Trois heures disparaissent. Ton café est froid. Quelqu'un t'a appelé par ton nom, et tu ne l'as pas entendu. Tu ne pouvais pas t'arrêter même si tu le voulais.


Trois heures disparaissent. Ton café est froid. Quelqu'un t'a appelé par ton nom, et tu ne l'as pas entendu. Tu ne pouvais pas t'arrêter même si tu le voulais.

C'est l'hyperfocalisation, un état de concentration intense qui bloque presque tout le reste. Tout le monde peut en faire l'expérience, mais pour les personnes atteintes de TDAH, ces épisodes sont plus fréquents, plus intenses et plus difficiles à quitter.

Le paradoxe

Le TDAH se définit par la difficulté à maintenir l'attention. Alors comment le même cerveau peut-il se verrouiller sur quelque chose pendant des heures ? L'attention dans le TDAH est guidée par l'intérêt plutôt que par la priorité. Quand une tâche est suffisamment stimulante, le cerveau ne fait pas que se concentrer. Il se surconcentre, filtrant la faim, le temps et les autres personnes entièrement.

Une étude EEG menée sur des adultes atteints de TDAH pendant des sessions de jeu a révélé une activité réduite des ondes alpha et bêta frontales, des rythmes cérébraux associés à l'effort de concentration. Leurs cerveaux travaillaient moins fort, pas plus. La concentration était automatique.

Une arme à double tranchant

Une étude à méthodes mixtes sur des adultes atteints de TDAH a révélé que 68 % vivaient des épisodes fréquents d'hyperfocalisation durant de quelques heures à plusieurs jours, et qu'environ 30 % rapportaient une productivité accrue dans des rôles flexibles ou créatifs.

Mais les coûts étaient bien réels :

  • 40 % ont signalé des responsabilités négligées, le genre où tu refais surface pour découvrir que la date limite ou le dîner que tu avais promis t'a échappé.
  • 55 % ont dit que l'hyperfocalisation avait affecté négativement leurs relations.
  • Beaucoup ont décrit le sentiment d'être "piégés", incapables de rediriger leur attention même quand ils le voulaient.

Travailler avec

L'hyperfocalisation n'est pas quelque chose à éliminer.
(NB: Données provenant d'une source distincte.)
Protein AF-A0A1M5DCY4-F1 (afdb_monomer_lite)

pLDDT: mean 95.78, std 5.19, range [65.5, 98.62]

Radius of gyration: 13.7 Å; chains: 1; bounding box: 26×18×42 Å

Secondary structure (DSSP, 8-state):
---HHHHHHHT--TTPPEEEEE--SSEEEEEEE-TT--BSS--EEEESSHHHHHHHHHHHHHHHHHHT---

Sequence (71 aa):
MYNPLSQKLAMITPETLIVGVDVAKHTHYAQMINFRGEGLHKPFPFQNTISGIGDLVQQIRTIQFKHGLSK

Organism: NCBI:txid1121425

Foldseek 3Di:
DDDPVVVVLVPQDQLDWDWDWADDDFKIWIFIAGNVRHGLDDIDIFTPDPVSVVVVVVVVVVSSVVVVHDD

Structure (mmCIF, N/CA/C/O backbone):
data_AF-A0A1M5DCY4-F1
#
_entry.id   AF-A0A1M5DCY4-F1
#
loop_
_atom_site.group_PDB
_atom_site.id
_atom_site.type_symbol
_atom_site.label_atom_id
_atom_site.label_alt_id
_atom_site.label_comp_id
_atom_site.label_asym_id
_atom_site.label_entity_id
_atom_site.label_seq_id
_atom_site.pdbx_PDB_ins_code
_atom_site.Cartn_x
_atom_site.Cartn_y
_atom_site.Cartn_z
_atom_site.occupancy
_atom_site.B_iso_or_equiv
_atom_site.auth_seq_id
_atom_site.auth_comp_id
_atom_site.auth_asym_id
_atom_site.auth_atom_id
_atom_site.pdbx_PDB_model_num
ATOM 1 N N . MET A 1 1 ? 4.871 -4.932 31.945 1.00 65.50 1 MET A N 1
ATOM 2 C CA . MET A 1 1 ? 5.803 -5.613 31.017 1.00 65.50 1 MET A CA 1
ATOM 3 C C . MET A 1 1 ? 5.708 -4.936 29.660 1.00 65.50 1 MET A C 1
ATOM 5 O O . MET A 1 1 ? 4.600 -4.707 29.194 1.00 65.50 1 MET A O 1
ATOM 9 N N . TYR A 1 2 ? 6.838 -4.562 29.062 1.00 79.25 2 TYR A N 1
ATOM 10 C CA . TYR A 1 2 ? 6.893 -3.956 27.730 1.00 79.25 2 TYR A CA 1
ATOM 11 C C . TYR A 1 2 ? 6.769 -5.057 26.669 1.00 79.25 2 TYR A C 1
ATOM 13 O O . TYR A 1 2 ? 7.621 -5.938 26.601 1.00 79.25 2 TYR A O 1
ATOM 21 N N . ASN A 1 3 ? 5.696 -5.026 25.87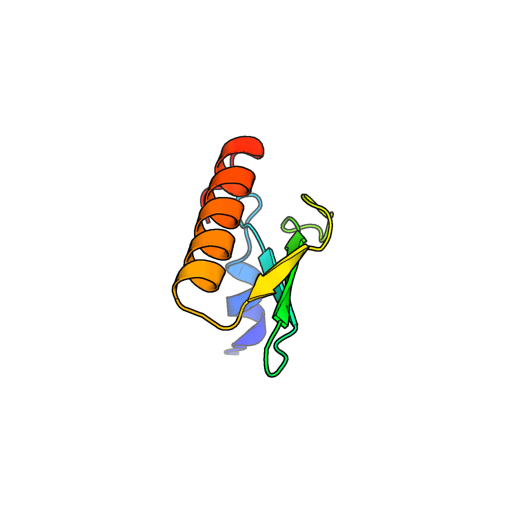6 1.00 90.44 3 ASN A N 1
ATOM 22 C CA . ASN A 1 3 ? 5.518 -5.904 24.722 1.00 90.44 3 ASN A CA 1
ATOM 23 C C . ASN A 1 3 ? 5.393 -5.040 23.451 1.00 90.44 3 ASN A C 1
ATOM 25 O O . ASN A 1 3 ? 4.341 -4.426 23.239 1.00 90.44 3 ASN A O 1
ATOM 29 N N . PRO A 1 4 ? 6.433 -4.988 22.599 1.00 88.75 4 PRO A N 1
ATOM 30 C CA . PRO A 1 4 ? 6.419 -4.214 21.357 1.00 88.75 4 PRO A CA 1
ATOM 31 C C . PRO A 1 4 ? 5.261 -4.570 20.420 1.00 88.75 4 PRO A C 1
ATOM 33 O O . PRO A 1 4 ? 4.744 -3.704 19.716 1.00 88.75 4 PRO A O 1
ATOM 36 N N . LEU A 1 5 ? 4.841 -5.839 20.399 1.00 90.31 5 LEU A N 1
ATOM 37 C CA . LEU A 1 5 ? 3.757 -6.295 19.534 1.00 90.31 5 LEU A CA 1
ATOM 38 C C . LEU A 1 5 ? 2.412 -5.730 19.994 1.00 90.31 5 LEU A C 1
ATOM 40 O O . LEU A 1 5 ? 1.648 -5.223 19.177 1.00 90.31 5 LEU A O 1
ATOM 44 N N . SER A 1 6 ? 2.152 -5.750 21.302 1.00 90.81 6 SER A N 1
ATOM 45 C CA . SER A 1 6 ? 0.930 -5.175 21.873 1.00 90.81 6 SER A CA 1
ATOM 46 C C . SER A 1 6 ? 0.816 -3.680 21.577 1.00 90.81 6 SER A C 1
ATOM 48 O O . SER A 1 6 ? -0.269 -3.206 21.259 1.00 90.81 6 SER A O 1
ATOM 50 N N . GLN A 1 7 ? 1.932 -2.944 21.614 1.00 90.94 7 GLN A N 1
ATOM 51 C CA . GLN A 1 7 ? 1.942 -1.523 21.255 1.00 90.94 7 GLN A CA 1
ATOM 52 C C . GLN A 1 7 ? 1.646 -1.302 19.768 1.00 90.94 7 GLN A C 1
ATOM 54 O O . GLN A 1 7 ? 0.855 -0.428 19.434 1.00 90.94 7 GLN A O 1
ATOM 59 N N . LYS A 1 8 ? 2.223 -2.117 18.875 1.00 88.00 8 LYS A N 1
ATOM 60 C CA . LYS A 1 8 ? 1.939 -2.043 17.432 1.00 88.00 8 LYS A CA 1
ATOM 61 C C . LYS A 1 8 ? 0.474 -2.317 17.111 1.00 88.00 8 LYS A C 1
ATOM 63 O O . LYS A 1 8 ? -0.111 -1.582 16.326 1.00 88.00 8 LYS A O 1
ATOM 68 N N . LEU A 1 9 ? -0.119 -3.330 17.740 1.00 89.19 9 LEU A N 1
ATOM 69 C CA . LEU A 1 9 ? -1.537 -3.643 17.562 1.00 89.19 9 LEU A CA 1
ATOM 70 C C . LEU A 1 9 ? -2.438 -2.523 18.091 1.00 89.19 9 LEU A C 1
ATOM 72 O O . LEU A 1 9 ? -3.419 -2.183 17.442 1.00 89.19 9 LEU A O 1
ATOM 76 N N . ALA A 1 10 ? -2.076 -1.898 19.215 1.00 90.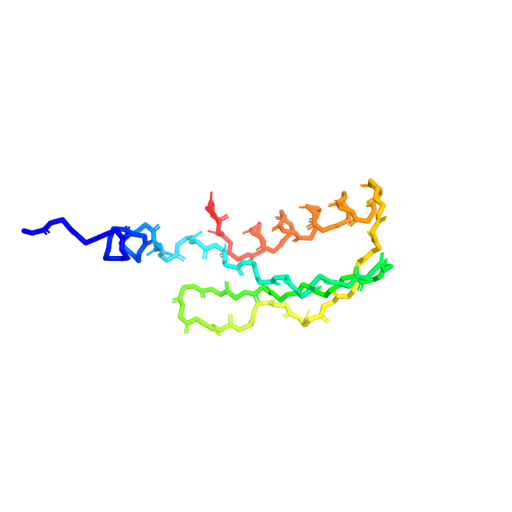94 10 ALA A N 1
ATOM 77 C CA . ALA A 1 10 ? -2.825 -0.773 19.775 1.00 90.94 10 ALA A CA 1
ATOM 78 C C . ALA A 1 10 ? -2.818 0.488 18.885 1.00 90.94 10 ALA A C 1
ATOM 80 O O . ALA A 1 10 ? -3.679 1.347 19.051 1.00 90.94 10 ALA A O 1
ATOM 81 N N . MET A 1 11 ? -1.872 0.613 17.945 1.00 90.38 11 MET A N 1
ATOM 82 C CA . MET A 1 11 ? -1.849 1.718 16.976 1.00 90.38 11 MET A CA 1
ATOM 83 C C . MET A 1 11 ? -2.833 1.532 15.814 1.00 90.38 11 MET A C 1
ATOM 85 O O . MET A 1 11 ? -3.118 2.503 15.116 1.00 90.38 11 MET A O 1
ATOM 89 N N . ILE A 1 12 ? -3.340 0.316 15.591 1.00 94.44 12 ILE A N 1
ATOM 90 C CA . ILE A 1 12 ? -4.317 0.037 14.537 1.00 94.44 12 ILE A CA 1
ATOM 91 C C . ILE A 1 12 ? -5.691 0.489 15.040 1.00 94.44 12 ILE A C 1
ATOM 93 O O . ILE A 1 12 ? -6.247 -0.100 15.967 1.00 94.44 12 ILE A O 1
ATOM 97 N N . THR A 1 13 ? -6.239 1.542 14.432 1.00 96.38 13 THR A N 1
ATOM 98 C CA . THR A 1 13 ? -7.561 2.095 14.763 1.00 96.38 13 THR A CA 1
ATOM 99 C C . THR A 1 13 ? -8.561 1.804 13.644 1.00 96.38 13 THR A C 1
ATOM 101 O O . THR A 1 13 ? -8.164 1.393 12.550 1.00 96.38 13 THR A O 1
ATOM 104 N N . PRO A 1 14 ? -9.868 2.044 13.859 1.00 97.06 14 PRO A N 1
ATOM 105 C CA . PRO A 1 14 ? -10.857 1.930 12.792 1.00 97.06 14 PRO A CA 1
ATOM 106 C C . PRO A 1 14 ? -10.583 2.786 11.545 1.00 97.06 14 PRO A C 1
ATOM 108 O O . PRO A 1 14 ? -11.104 2.475 10.478 1.00 97.06 14 PRO A O 1
ATOM 111 N N . GLU A 1 15 ? -9.755 3.827 11.667 1.00 97.19 15 GLU A N 1
ATOM 112 C CA . GLU A 1 15 ? -9.379 4.732 10.573 1.00 97.19 15 GLU A CA 1
ATOM 113 C C . GLU A 1 15 ? -8.101 4.297 9.837 1.00 97.19 15 GLU A C 1
ATOM 115 O O . GLU A 1 15 ? -7.670 4.992 8.917 1.00 97.19 15 GLU A O 1
ATOM 120 N N . THR A 1 16 ? -7.468 3.196 10.255 1.00 97.12 16 THR A N 1
ATOM 121 C CA . THR A 1 16 ? -6.221 2.691 9.671 1.00 97.12 16 THR A CA 1
ATOM 122 C C . THR A 1 16 ? -6.486 1.876 8.408 1.00 97.12 16 THR A C 1
ATOM 124 O O . THR A 1 16 ? -7.207 0.872 8.435 1.00 97.12 16 THR A O 1
ATOM 127 N N . LEU A 1 17 ? -5.828 2.258 7.313 1.00 98.00 17 LEU A N 1
ATOM 128 C CA . LEU A 1 17 ? -5.654 1.421 6.133 1.00 98.00 17 LEU A CA 1
ATOM 129 C C . LEU A 1 17 ? -4.422 0.526 6.310 1.00 98.00 17 LEU A C 1
ATOM 131 O O . LEU A 1 17 ? -3.301 1.007 6.451 1.00 98.00 17 LEU A O 1
ATOM 135 N N . ILE A 1 18 ? -4.608 -0.789 6.245 1.00 97.31 18 ILE A N 1
ATOM 136 C CA . ILE A 1 18 ? -3.498 -1.743 6.263 1.00 97.31 18 ILE A CA 1
ATOM 137 C C . ILE A 1 18 ? -3.154 -2.107 4.817 1.00 97.31 18 ILE A C 1
ATOM 139 O O . ILE A 1 18 ? -4.005 -2.592 4.067 1.00 97.31 18 ILE A O 1
ATOM 143 N N . VAL A 1 19 ? -1.894 -1.889 4.434 1.00 97.88 19 VAL A N 1
ATOM 144 C CA . VAL A 1 19 ? -1.368 -2.210 3.101 1.00 97.88 19 VAL A CA 1
ATOM 145 C C . VAL A 1 19 ? -0.337 -3.327 3.228 1.00 97.88 19 VAL A C 1
ATOM 147 O O . VAL A 1 19 ? 0.756 -3.120 3.752 1.00 97.88 19 VAL A O 1
ATOM 150 N N . GLY A 1 20 ? -0.691 -4.519 2.756 1.00 97.75 20 GLY A N 1
ATOM 151 C CA . GLY A 1 20 ? 0.240 -5.636 2.617 1.00 97.75 20 GLY A CA 1
ATOM 152 C C . GLY A 1 20 ? 0.865 -5.625 1.228 1.00 97.75 20 GLY A C 1
ATOM 153 O O . GLY A 1 20 ? 0.137 -5.498 0.245 1.00 97.75 20 GLY A O 1
ATOM 154 N N . VAL A 1 21 ? 2.189 -5.762 1.139 1.00 98.19 21 VAL A N 1
ATOM 155 C CA . VAL A 1 21 ? 2.911 -5.817 -0.140 1.00 98.19 21 VAL A CA 1
ATOM 156 C C . VAL A 1 21 ? 3.726 -7.101 -0.223 1.00 98.19 21 VAL A C 1
ATOM 158 O O . VAL A 1 21 ? 4.576 -7.347 0.630 1.00 98.19 21 VAL A O 1
ATOM 161 N N . ASP A 1 22 ? 3.492 -7.881 -1.275 1.00 98.12 22 ASP A N 1
ATOM 162 C CA . ASP A 1 22 ? 4.368 -8.972 -1.696 1.00 98.12 22 ASP A CA 1
ATOM 163 C C . ASP A 1 22 ? 5.402 -8.439 -2.699 1.00 98.12 22 ASP A C 1
ATOM 165 O O . ASP A 1 22 ? 5.056 -7.905 -3.759 1.00 98.12 22 ASP A O 1
ATOM 169 N N . VAL A 1 23 ? 6.682 -8.521 -2.336 1.00 97.31 23 VAL A N 1
ATOM 170 C CA . VAL A 1 23 ? 7.784 -7.842 -3.027 1.00 97.31 23 VAL A CA 1
ATOM 171 C C . VAL A 1 23 ? 8.582 -8.844 -3.864 1.00 97.31 23 VAL A C 1
ATOM 173 O O . VAL A 1 23 ? 9.407 -9.581 -3.334 1.00 97.31 23 VAL A O 1
ATOM 176 N N . ALA A 1 24 ? 8.407 -8.820 -5.190 1.00 96.94 24 ALA A N 1
ATOM 177 C CA . ALA A 1 24 ? 9.268 -9.553 -6.130 1.00 96.94 24 ALA A CA 1
ATOM 178 C C . ALA A 1 24 ? 10.260 -8.650 -6.895 1.00 96.94 24 ALA A C 1
ATOM 180 O O . ALA A 1 24 ? 10.242 -7.431 -6.774 1.00 96.94 24 ALA A O 1
ATOM 181 N N . LYS A 1 25 ? 11.130 -9.240 -7.728 1.00 97.88 25 LYS A N 1
ATOM 182 C CA . LYS A 1 25 ? 12.209 -8.516 -8.434 1.00 97.88 25 LYS A CA 1
ATOM 183 C C . LYS A 1 25 ? 11.716 -7.366 -9.330 1.00 97.88 25 LYS A C 1
ATOM 185 O O . LYS A 1 25 ? 12.352 -6.315 -9.373 1.00 97.88 25 LYS A O 1
ATOM 190 N N . HIS A 1 26 ? 10.614 -7.577 -10.051 1.00 97.88 26 HIS A N 1
ATOM 191 C CA . HIS A 1 26 ? 10.127 -6.647 -11.080 1.00 97.88 26 HIS A CA 1
ATOM 192 C C . HIS A 1 26 ? 8.710 -6.135 -10.817 1.00 97.88 26 HIS A C 1
ATOM 194 O O . HIS A 1 26 ? 8.455 -4.949 -10.982 1.00 97.88 26 HIS A O 1
ATOM 200 N N . THR A 1 27 ? 7.796 -7.002 -10.385 1.00 98.19 27 THR A N 1
ATOM 201 C CA . THR A 1 27 ? 6.400 -6.643 -10.116 1.00 98.19 27 THR A CA 1
ATOM 202 C C . THR A 1 27 ? 6.042 -7.055 -8.699 1.00 98.19 27 THR A C 1
ATOM 204 O O . THR A 1 27 ? 6.192 -8.216 -8.335 1.00 98.19 27 THR A O 1
ATOM 207 N N . HIS A 1 28 ? 5.584 -6.100 -7.907 1.00 98.38 28 HIS A N 1
ATOM 208 C CA . HIS A 1 28 ? 5.072 -6.309 -6.562 1.00 98.38 28 HIS A CA 1
ATOM 209 C C . HIS A 1 28 ? 3.549 -6.428 -6.607 1.00 98.38 28 HIS A C 1
ATOM 211 O O . HIS A 1 28 ? 2.930 -5.962 -7.562 1.00 98.38 28 HIS A O 1
ATOM 217 N N . TYR A 1 29 ? 2.943 -7.003 -5.574 1.00 98.38 29 TYR A N 1
ATOM 218 C CA . TYR A 1 29 ? 1.490 -7.035 -5.411 1.00 98.38 29 TYR A CA 1
ATOM 219 C C . TYR A 1 29 ? 1.088 -6.375 -4.101 1.00 98.38 29 TYR A C 1
ATOM 221 O O . TYR A 1 29 ? 1.658 -6.679 -3.060 1.00 98.38 29 TYR A O 1
ATOM 229 N N . ALA A 1 30 ? 0.094 -5.491 -4.148 1.00 98.56 30 ALA A N 1
ATOM 230 C CA . ALA A 1 30 ? -0.465 -4.839 -2.971 1.00 98.56 30 ALA A CA 1
ATOM 231 C C . ALA A 1 30 ? -1.883 -5.340 -2.681 1.00 98.56 30 ALA A C 1
ATOM 233 O O . ALA A 1 30 ? -2.706 -5.467 -3.589 1.00 98.56 30 ALA A O 1
ATOM 234 N N . GLN A 1 31 ? -2.181 -5.558 -1.402 1.00 98.50 31 GLN A N 1
ATOM 235 C CA . GLN A 1 31 ? -3.522 -5.777 -0.870 1.00 98.50 31 GLN A CA 1
ATOM 236 C C . GLN A 1 31 ? -3.831 -4.696 0.165 1.00 98.50 31 GLN A C 1
ATOM 238 O O . GLN A 1 31 ? -3.009 -4.375 1.019 1.00 98.50 31 GLN A O 1
ATOM 243 N N . MET A 1 32 ? -5.047 -4.162 0.098 1.00 98.44 32 MET A N 1
ATOM 244 C CA . MET A 1 32 ? -5.549 -3.132 1.002 1.00 98.44 32 MET A CA 1
ATOM 245 C C . MET A 1 32 ? -6.714 -3.682 1.817 1.00 98.44 32 MET A C 1
ATOM 247 O O . MET A 1 32 ? -7.696 -4.154 1.235 1.00 98.44 32 MET A O 1
ATOM 251 N N . ILE A 1 33 ? -6.593 -3.640 3.143 1.00 98.25 33 ILE A N 1
ATOM 252 C CA . ILE A 1 33 ? -7.608 -4.121 4.088 1.00 98.25 33 ILE A CA 1
ATOM 253 C C . ILE A 1 33 ? -7.871 -3.079 5.181 1.00 98.25 33 ILE A C 1
ATOM 255 O O . ILE A 1 33 ? -7.010 -2.250 5.478 1.00 98.25 33 ILE A O 1
ATOM 259 N N . ASN A 1 34 ? -9.052 -3.119 5.796 1.00 97.44 34 ASN A N 1
ATOM 260 C CA . ASN A 1 34 ? -9.326 -2.328 6.999 1.00 97.44 34 ASN A CA 1
ATOM 261 C C . ASN A 1 34 ? -8.816 -3.027 8.274 1.00 97.44 34 ASN A C 1
ATOM 263 O O . ASN A 1 34 ? -8.326 -4.155 8.235 1.00 97.44 34 ASN A O 1
ATOM 267 N N . PHE A 1 35 ? -8.992 -2.380 9.427 1.00 96.44 35 PHE A N 1
ATOM 268 C CA . PHE A 1 35 ? -8.602 -2.911 10.740 1.00 96.44 35 PHE A CA 1
ATOM 269 C C . PHE A 1 35 ? -9.239 -4.261 11.124 1.00 96.44 35 PHE A C 1
ATOM 271 O O . PHE A 1 35 ? -8.720 -4.944 12.004 1.00 96.44 35 PHE A O 1
ATOM 278 N N . ARG A 1 36 ? -10.355 -4.652 10.489 1.00 95.62 36 ARG A N 1
ATOM 279 C CA . ARG A 1 36 ? -11.004 -5.963 10.677 1.00 95.62 36 ARG A CA 1
ATOM 280 C C . ARG A 1 36 ? -10.477 -7.036 9.723 1.00 95.62 36 ARG A C 1
ATOM 282 O O . ARG A 1 36 ? -10.885 -8.188 9.823 1.00 95.62 36 ARG A O 1
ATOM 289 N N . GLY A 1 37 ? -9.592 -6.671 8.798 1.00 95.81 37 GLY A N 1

C'est quelque chose à diriger.

  • Utilise des signaux externes. Des minuteries, des alarmes ou une personne qui vient prendre de tes nouvelles peuvent servir de signal de sortie que ton cerveau ne générera pas tout seul.
  • Anticipe les obligations. Avant d'ouvrir ce projet, liste tout ce qui ne peut pas attendre. Occupe-toi de ça d'abord. Sortir en plein épisode est la partie la plus difficile.
  • Protège les marges. Mange avant de commencer. Fixe une limite stricte pour le sommeil. Les heures passées en hyperfocalisation semblent courtes, mais ton corps, ton café et les personnes autour de toi comptent chacune d'entre elles.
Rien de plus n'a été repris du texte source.